Observation of an Emergent Coherent State in the Iron-Based Superconductor KFe$_\mathbf{2}$As$_\mathbf{2}$

TL;DR

This study observes a temperature-induced transition in KFe$_2$As$_2$, where a new coherent electronic state emerges below 155 K, indicating a crossover driven by orbital-specific Kondo screening, with Fermi-liquid behavior below 75 K.

Contribution

It provides experimental evidence of an orbital-selective incoherent-coherent crossover in KFe$_2$As$_2$ driven by Kondo-like screening, supported by optical measurements and theoretical analysis.

Findings

Emergence of a new coherent response below 155 K

Spectral weight transfer from high-energy states

Fermi-liquid behavior observed below 75 K

Abstract

The optical properties of KFe$_2$As$_2$ have been measured for light polarized in the a-b planes over a wide temperature and frequency range.
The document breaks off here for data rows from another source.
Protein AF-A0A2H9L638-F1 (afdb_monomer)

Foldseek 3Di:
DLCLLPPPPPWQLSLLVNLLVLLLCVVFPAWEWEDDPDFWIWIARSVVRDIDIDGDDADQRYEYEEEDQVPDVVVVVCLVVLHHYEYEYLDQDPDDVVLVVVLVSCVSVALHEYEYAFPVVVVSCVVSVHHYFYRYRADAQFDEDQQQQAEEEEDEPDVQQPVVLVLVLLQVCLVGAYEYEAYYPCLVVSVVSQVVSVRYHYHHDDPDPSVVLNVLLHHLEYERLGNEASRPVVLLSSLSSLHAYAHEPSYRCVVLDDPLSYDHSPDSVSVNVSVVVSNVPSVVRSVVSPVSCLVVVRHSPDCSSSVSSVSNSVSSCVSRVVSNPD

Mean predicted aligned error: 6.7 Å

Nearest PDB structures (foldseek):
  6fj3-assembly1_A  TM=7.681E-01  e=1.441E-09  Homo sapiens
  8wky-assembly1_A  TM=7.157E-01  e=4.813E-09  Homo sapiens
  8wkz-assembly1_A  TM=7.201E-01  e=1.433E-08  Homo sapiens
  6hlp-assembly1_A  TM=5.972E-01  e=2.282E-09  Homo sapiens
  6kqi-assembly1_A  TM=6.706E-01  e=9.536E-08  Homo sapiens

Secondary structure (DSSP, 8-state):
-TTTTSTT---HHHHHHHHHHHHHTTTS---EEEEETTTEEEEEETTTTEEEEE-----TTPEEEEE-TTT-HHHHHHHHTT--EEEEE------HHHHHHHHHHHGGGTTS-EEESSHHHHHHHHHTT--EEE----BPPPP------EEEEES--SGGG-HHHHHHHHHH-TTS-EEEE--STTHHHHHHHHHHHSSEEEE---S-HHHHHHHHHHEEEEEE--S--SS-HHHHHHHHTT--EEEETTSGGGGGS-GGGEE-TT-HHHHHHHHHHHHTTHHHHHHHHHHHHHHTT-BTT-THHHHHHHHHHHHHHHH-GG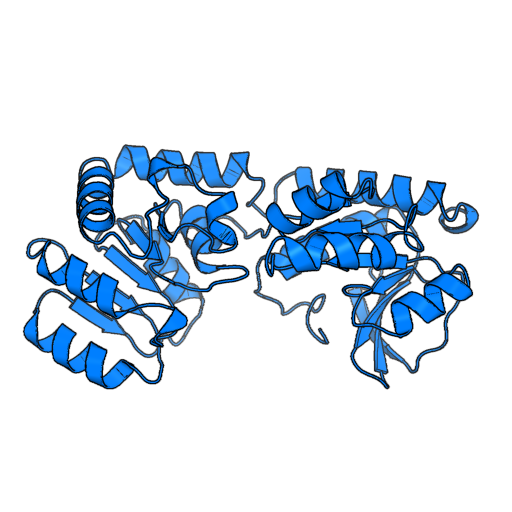GG--

Sequence (326 aa):
MIDVLGPHSGHPVYTALRQVMLHLAREIDFEYVSLVGLKRHCLFNFRTNAAYYTPFKPERNNIYLTNTNLSCLESWKLLAQNMPMVIVDEYFERGSRIDTLAKLFFRPFRGIPFVSLTKRTHRFHVSMGIGSILIPPAKKKIQGAKKRSYVLYLGRLVDSKNPMLFLELARQFRNEKFVMIGKGQLAEKVAAIAGELGNVKLIQFVEKSDDIYGHLANAKLLVQPAFRDPIGFVVVEALSAQTPVLASRGVGTSDYLPAEWIADPANKNEWVAKTQKILSNLEQNARLAETTFEKEHLNIEDPYFRQAAGKLQLALKSRWPHLTNH

Solvent-accessible surface area (backbone atoms only — not comparable to full-atom values): 17509 Å² total; per-residue (Å²): 109,89,48,45,74,42,100,77,43,88,44,36,52,36,41,30,52,39,50,20,52,57,48,32,44,76,78,34,93,51,40,37,33,38,71,35,83,95,67,43,26,42,37,36,36,65,92,78,71,44,74,48,78,41,66,94,71,94,53,83,71,34,39,33,42,33,57,49,70,92,78,32,72,62,49,55,53,36,54,78,68,69,44,46,52,38,39,42,31,74,60,72,89,86,51,78,74,55,56,61,58,48,52,64,71,51,55,86,52,58,78,48,43,32,36,14,49,35,72,66,25,32,53,50,35,49,76,70,74,36,65,60,43,68,43,47,46,14,40,68,73,51,84,61,68,68,73,48,68,26,39,31,34,73,50,59,24,36,77,52,36,28,57,64,62,56,53,52,49,50,66,73,42,63,93,47,42,33,36,38,37,40,48,47,89,40,40,66,63,51,50,55,52,27,63,75,65,73,36,44,46,80,38,64,76,73,96,47,76,67,56,53,52,45,52,35,14,20,21,50,29,38,51,42,54,26,78,60,30,82,58,44,60,64,55,58,54,20,20,32,28,34,14,24,58,41,28,14,60,85,20,45,45,43,81,70,52,61,73,84,31,47,32,59,76,85,41,65,68,53,47,52,55,42,51,53,58,48,68,77,37,48,69,63,39,27,51,48,17,40,53,41,28,59,76,61,50,26,35,60,85,41,69,62,44,53,52,46,15,54,52,50,49,52,43,46,43,72,68,41,63,74,68,69,77,124

pLDDT: mean 85.43, std 13.69, range [33.03, 98.75]

Radius of gyration: 21.57 Å; Cα contacts (8 Å, |Δi|>4): 623; chains: 1; bounding box: 54×44×59 Å

Structure (mmCIF, N/CA/C/O backbone):
data_AF-A0A2H9L638-F1
#
_entry.id   AF-A0A2H9L638-F1
#
loop_
_atom_site.group_PDB
_atom_site.id
_atom_site.type_symbol
_atom_site.label_atom_id
_atom_site.label_alt_id
_atom_site.label_comp_id
_atom_site.label_asym_id
_atom_site.label_entity_id
_atom_site.label_seq_id
_atom_site.pdbx_PDB_ins_code
_atom_site.Cartn_x
_atom_site.Cartn_y
_atom_site.Cartn_z
_atom_site.occupancy
_atom_site.B_iso_or_equiv
_atom_site.auth_seq_id
_atom_site.auth_comp_id
_atom_site.auth_asym_id
_atom_site.auth_atom_id
_atom_site.pdbx_PDB_model_num
ATOM 1 N N . MET A 1 1 ? -3.833 5.744 -16.493 1.00 41.12 1 MET A N 1
ATOM 2 C CA . MET A 1 1 ? -2.433 5.978 -16.912 1.00 41.12 1 MET A CA 1
ATOM 3 C C . MET A 1 1 ? -2.147 7.423 -17.318 1.00 41.12 1 MET A C 1
ATOM 5 O O . MET A 1 1 ? -1.072 7.885 -16.986 1.00 41.12 1 MET A O 1
ATOM 9 N N . ILE A 1 2 ? -3.094 8.142 -17.948 1.00 33.03 2 ILE A N 1
ATOM 10 C CA . ILE A 1 2 ? -2.972 9.559 -18.388 1.00 33.03 2 ILE A CA 1
ATOM 11 C C . ILE A 1 2 ? -2.383 10.500 -17.322 1.00 33.03 2 ILE A C 1
ATOM 13 O O . ILE A 1 2 ? -1.607 11.383 -17.657 1.00 33.03 2 ILE A O 1
ATOM 17 N N . ASP A 1 3 ? -2.686 10.251 -16.047 1.00 46.78 3 ASP A N 1
ATOM 18 C CA . ASP A 1 3 ? -2.300 11.101 -14.913 1.00 46.78 3 ASP A CA 1
ATOM 19 C C . ASP A 1 3 ? -1.156 10.537 -14.043 1.00 46.78 3 ASP A C 1
ATOM 21 O O . ASP A 1 3 ? -0.811 11.110 -13.018 1.00 46.78 3 ASP A O 1
ATOM 25 N N . VAL A 1 4 ? -0.569 9.387 -14.407 1.00 51.28 4 VAL A N 1
ATOM 26 C CA . VAL A 1 4 ? 0.319 8.595 -13.521 1.00 51.28 4 VAL A CA 1
ATOM 27 C C . VAL A 1 4 ? 1.644 9.291 -13.193 1.00 51.28 4 VAL A C 1
ATOM 29 O O . VAL A 1 4 ? 2.209 9.073 -12.130 1.00 51.28 4 VAL A O 1
ATOM 32 N N . LEU A 1 5 ? 2.148 10.145 -14.077 1.00 52.25 5 LEU A N 1
ATOM 33 C CA . LEU A 1 5 ? 3.330 10.977 -13.809 1.00 52.25 5 LEU A CA 1
ATOM 34 C C . LEU A 1 5 ? 2.983 12.471 -13.791 1.00 52.25 5 LEU A C 1
ATOM 36 O O . LEU A 1 5 ? 3.873 13.322 -13.702 1.00 52.25 5 LEU A O 1
ATOM 40 N N . GLY A 1 6 ? 1.686 12.784 -13.873 1.00 49.75 6 GLY A N 1
ATOM 41 C CA . GLY A 1 6 ? 1.180 14.143 -13.822 1.00 49.75 6 GLY A CA 1
ATOM 42 C C . GLY A 1 6 ? 1.433 14.778 -12.450 1.00 49.75 6 GLY A C 1
ATOM 43 O O . GLY A 1 6 ? 1.553 14.075 -11.443 1.00 49.75 6 GLY A O 1
ATOM 44 N N . PRO A 1 7 ? 1.503 16.115 -12.374 1.00 44.75 7 PRO A N 1
ATOM 45 C CA . PRO A 1 7 ? 1.748 16.838 -11.125 1.00 44.75 7 PRO A CA 1
ATOM 46 C C . PRO A 1 7 ? 0.663 16.629 -10.047 1.00 44.75 7 PRO A C 1
ATOM 48 O O . PRO A 1 7 ? 0.882 17.006 -8.899 1.00 44.75 7 PRO A O 1
ATOM 51 N N . HIS A 1 8 ? -0.476 16.008 -10.380 1.00 47.59 8 HIS A N 1
ATOM 52 C CA . HIS A 1 8 ? -1.636 15.860 -9.492 1.00 47.59 8 HIS A CA 1
ATOM 53 C C . HIS A 1 8 ? -1.902 14.429 -8.994 1.00 47.59 8 HIS A C 1
ATOM 55 O O . HIS A 1 8 ? -2.897 14.202 -8.302 1.00 47.59 8 HIS A O 1
ATOM 61 N N . SER A 1 9 ? -1.033 13.448 -9.269 1.00 54.28 9 SER A N 1
ATOM 62 C CA . SER A 1 9 ? -1.244 12.096 -8.739 1.00 54.28 9 SER A CA 1
ATOM 63 C C . SER A 1 9 ? -0.897 12.033 -7.242 1.00 54.28 9 SER A C 1
ATOM 65 O O . SER A 1 9 ? 0.243 11.761 -6.866 1.00 54.28 9 SER A O 1
ATOM 67 N N . GLY A 1 10 ? -1.883 12.224 -6.359 1.00 64.69 10 GLY A N 1
ATOM 68 C CA . GLY A 1 10 ? -1.753 11.982 -4.907 1.00 64.69 10 GLY A CA 1
ATOM 69 C C . GLY A 1 10 ? -1.619 10.497 -4.519 1.00 64.69 10 GLY A C 1
ATOM 70 O O . GLY A 1 10 ? -1.738 10.138 -3.349 1.00 64.69 10 GLY A O 1
ATOM 71 N N . HIS A 1 11 ? -1.419 9.626 -5.507 1.00 76.94 11 HIS A N 1
ATOM 72 C CA . HIS A 1 11 ? -1.441 8.177 -5.397 1.00 76.94 11 HIS A CA 1
ATOM 73 C C . HIS A 1 11 ? -0.035 7.624 -5.088 1.00 76.94 11 HIS A C 1
ATOM 75 O O . HIS A 1 11 ? 0.826 7.680 -5.971 1.00 76.94 11 HIS A O 1
ATOM 81 N N . PRO A 1 12 ? 0.208 7.012 -3.910 1.00 82.81 12 PRO A N 1
ATOM 82 C CA . PRO A 1 12 ? 1.554 6.684 -3.417 1.00 82.81 12 PRO A CA 1
ATOM 83 C C . PRO A 1 12 ? 2.467 5.907 -4.376 1.00 82.81 12 PRO A C 1
ATOM 85 O O . PRO A 1 12 ? 3.655 6.198 -4.473 1.00 82.81 12 PRO A O 1
ATOM 88 N N . VAL A 1 13 ? 1.930 4.935 -5.122 1.00 83.56 13 VAL A N 1
ATOM 89 C CA . VAL A 1 13 ? 2.712 4.172 -6.118 1.00 83.56 13 VAL A CA 1
ATOM 90 C C . VAL A 1 13 ? 3.216 5.061 -7.254 1.00 83.56 13 VAL A C 1
ATOM 92 O O . VAL A 1 13 ? 4.353 4.944 -7.699 1.00 83.56 13 VAL A O 1
ATOM 95 N N . TYR A 1 14 ? 2.363 5.960 -7.729 1.00 79.62 14 TYR A N 1
ATOM 96 C CA . TYR A 1 14 ? 2.643 6.793 -8.889 1.00 79.62 14 TYR A CA 1
ATOM 97 C C . TYR A 1 14 ? 3.501 7.996 -8.503 1.00 79.62 14 TYR A C 1
ATOM 99 O O . TYR A 1 14 ? 4.430 8.340 -9.227 1.00 79.62 14 TYR A O 1
ATOM 107 N N . THR A 1 15 ? 3.299 8.536 -7.297 1.00 84.69 15 THR A N 1
ATOM 108 C CA . THR A 1 15 ? 4.218 9.490 -6.671 1.00 84.69 15 THR A CA 1
ATOM 109 C C . THR A 1 15 ? 5.634 8.912 -6.567 1.00 84.69 15 THR A C 1
ATOM 111 O O . THR A 1 15 ? 6.591 9.564 -6.982 1.00 84.69 15 THR A O 1
ATOM 114 N N . ALA A 1 16 ? 5.772 7.673 -6.082 1.00 89.81 16 ALA A N 1
ATOM 115 C CA . ALA A 1 16 ? 7.059 6.988 -5.960 1.00 89.81 16 ALA A CA 1
ATOM 116 C C . ALA A 1 16 ? 7.726 6.731 -7.317 1.00 89.81 16 ALA A C 1
ATOM 118 O O . ALA A 1 16 ? 8.897 7.058 -7.515 1.00 89.81 16 ALA A O 1
ATOM 119 N N . LEU A 1 17 ? 6.966 6.208 -8.284 1.00 87.94 17 LEU A N 1
ATOM 120 C CA . LEU A 1 17 ? 7.442 5.995 -9.649 1.00 87.94 17 LEU A CA 1
ATOM 121 C C . LEU A 1 17 ? 7.938 7.304 -10.273 1.00 87.94 17 LEU A C 1
ATOM 123 O O . LEU A 1 17 ? 9.040 7.353 -10.819 1.00 87.94 17 LEU A O 1
ATOM 127 N N . ARG A 1 18 ? 7.161 8.382 -10.134 1.00 84.12 18 ARG A N 1
ATOM 128 C CA . ARG A 1 18 ? 7.526 9.716 -10.615 1.00 84.12 18 ARG A CA 1
ATOM 129 C C . ARG A 1 18 ? 8.811 10.227 -9.981 1.00 84.12 18 ARG A C 1
ATOM 131 O O . ARG A 1 18 ? 9.635 10.795 -10.690 1.00 84.12 18 ARG A O 1
ATOM 138 N N . GLN A 1 19 ? 9.007 10.002 -8.685 1.00 87.75 19 GLN A N 1
ATOM 139 C CA . GLN A 1 19 ? 10.226 10.406 -7.987 1.00 87.75 19 GLN A CA 1
ATOM 140 C C . GLN A 1 19 ? 11.470 9.714 -8.559 1.00 87.75 19 GLN A C 1
ATOM 142 O O . GLN A 1 19 ? 12.489 10.367 -8.784 1.00 87.75 19 GLN A O 1
ATOM 147 N N . VAL A 1 20 ? 11.384 8.415 -8.863 1.00 90.31 20 VAL A N 1
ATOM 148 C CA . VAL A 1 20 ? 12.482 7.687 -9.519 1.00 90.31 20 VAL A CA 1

Below $T^\ast\simeq 155$ K, where this material undergoes an incoherent-coherent crossover, we observe a new coherent response emerging in the optical conductivity. A spectral weight analysis suggests that this new feature arises out of high-energy bound states. Below about $T_{\rm FL} \simeq 75$ K the scattering rate for this new feature is quadratic in temperature, indicating a Fermi-liquid response. Theory calculations suggest this crossover is dominated by the $d_{xy}$ orbital. Our results advocate for Kondo-type screening as the mechanism for the orbital-selective incoherent-coherent crossover in hole-overdoped KFe$_2$As$_2$.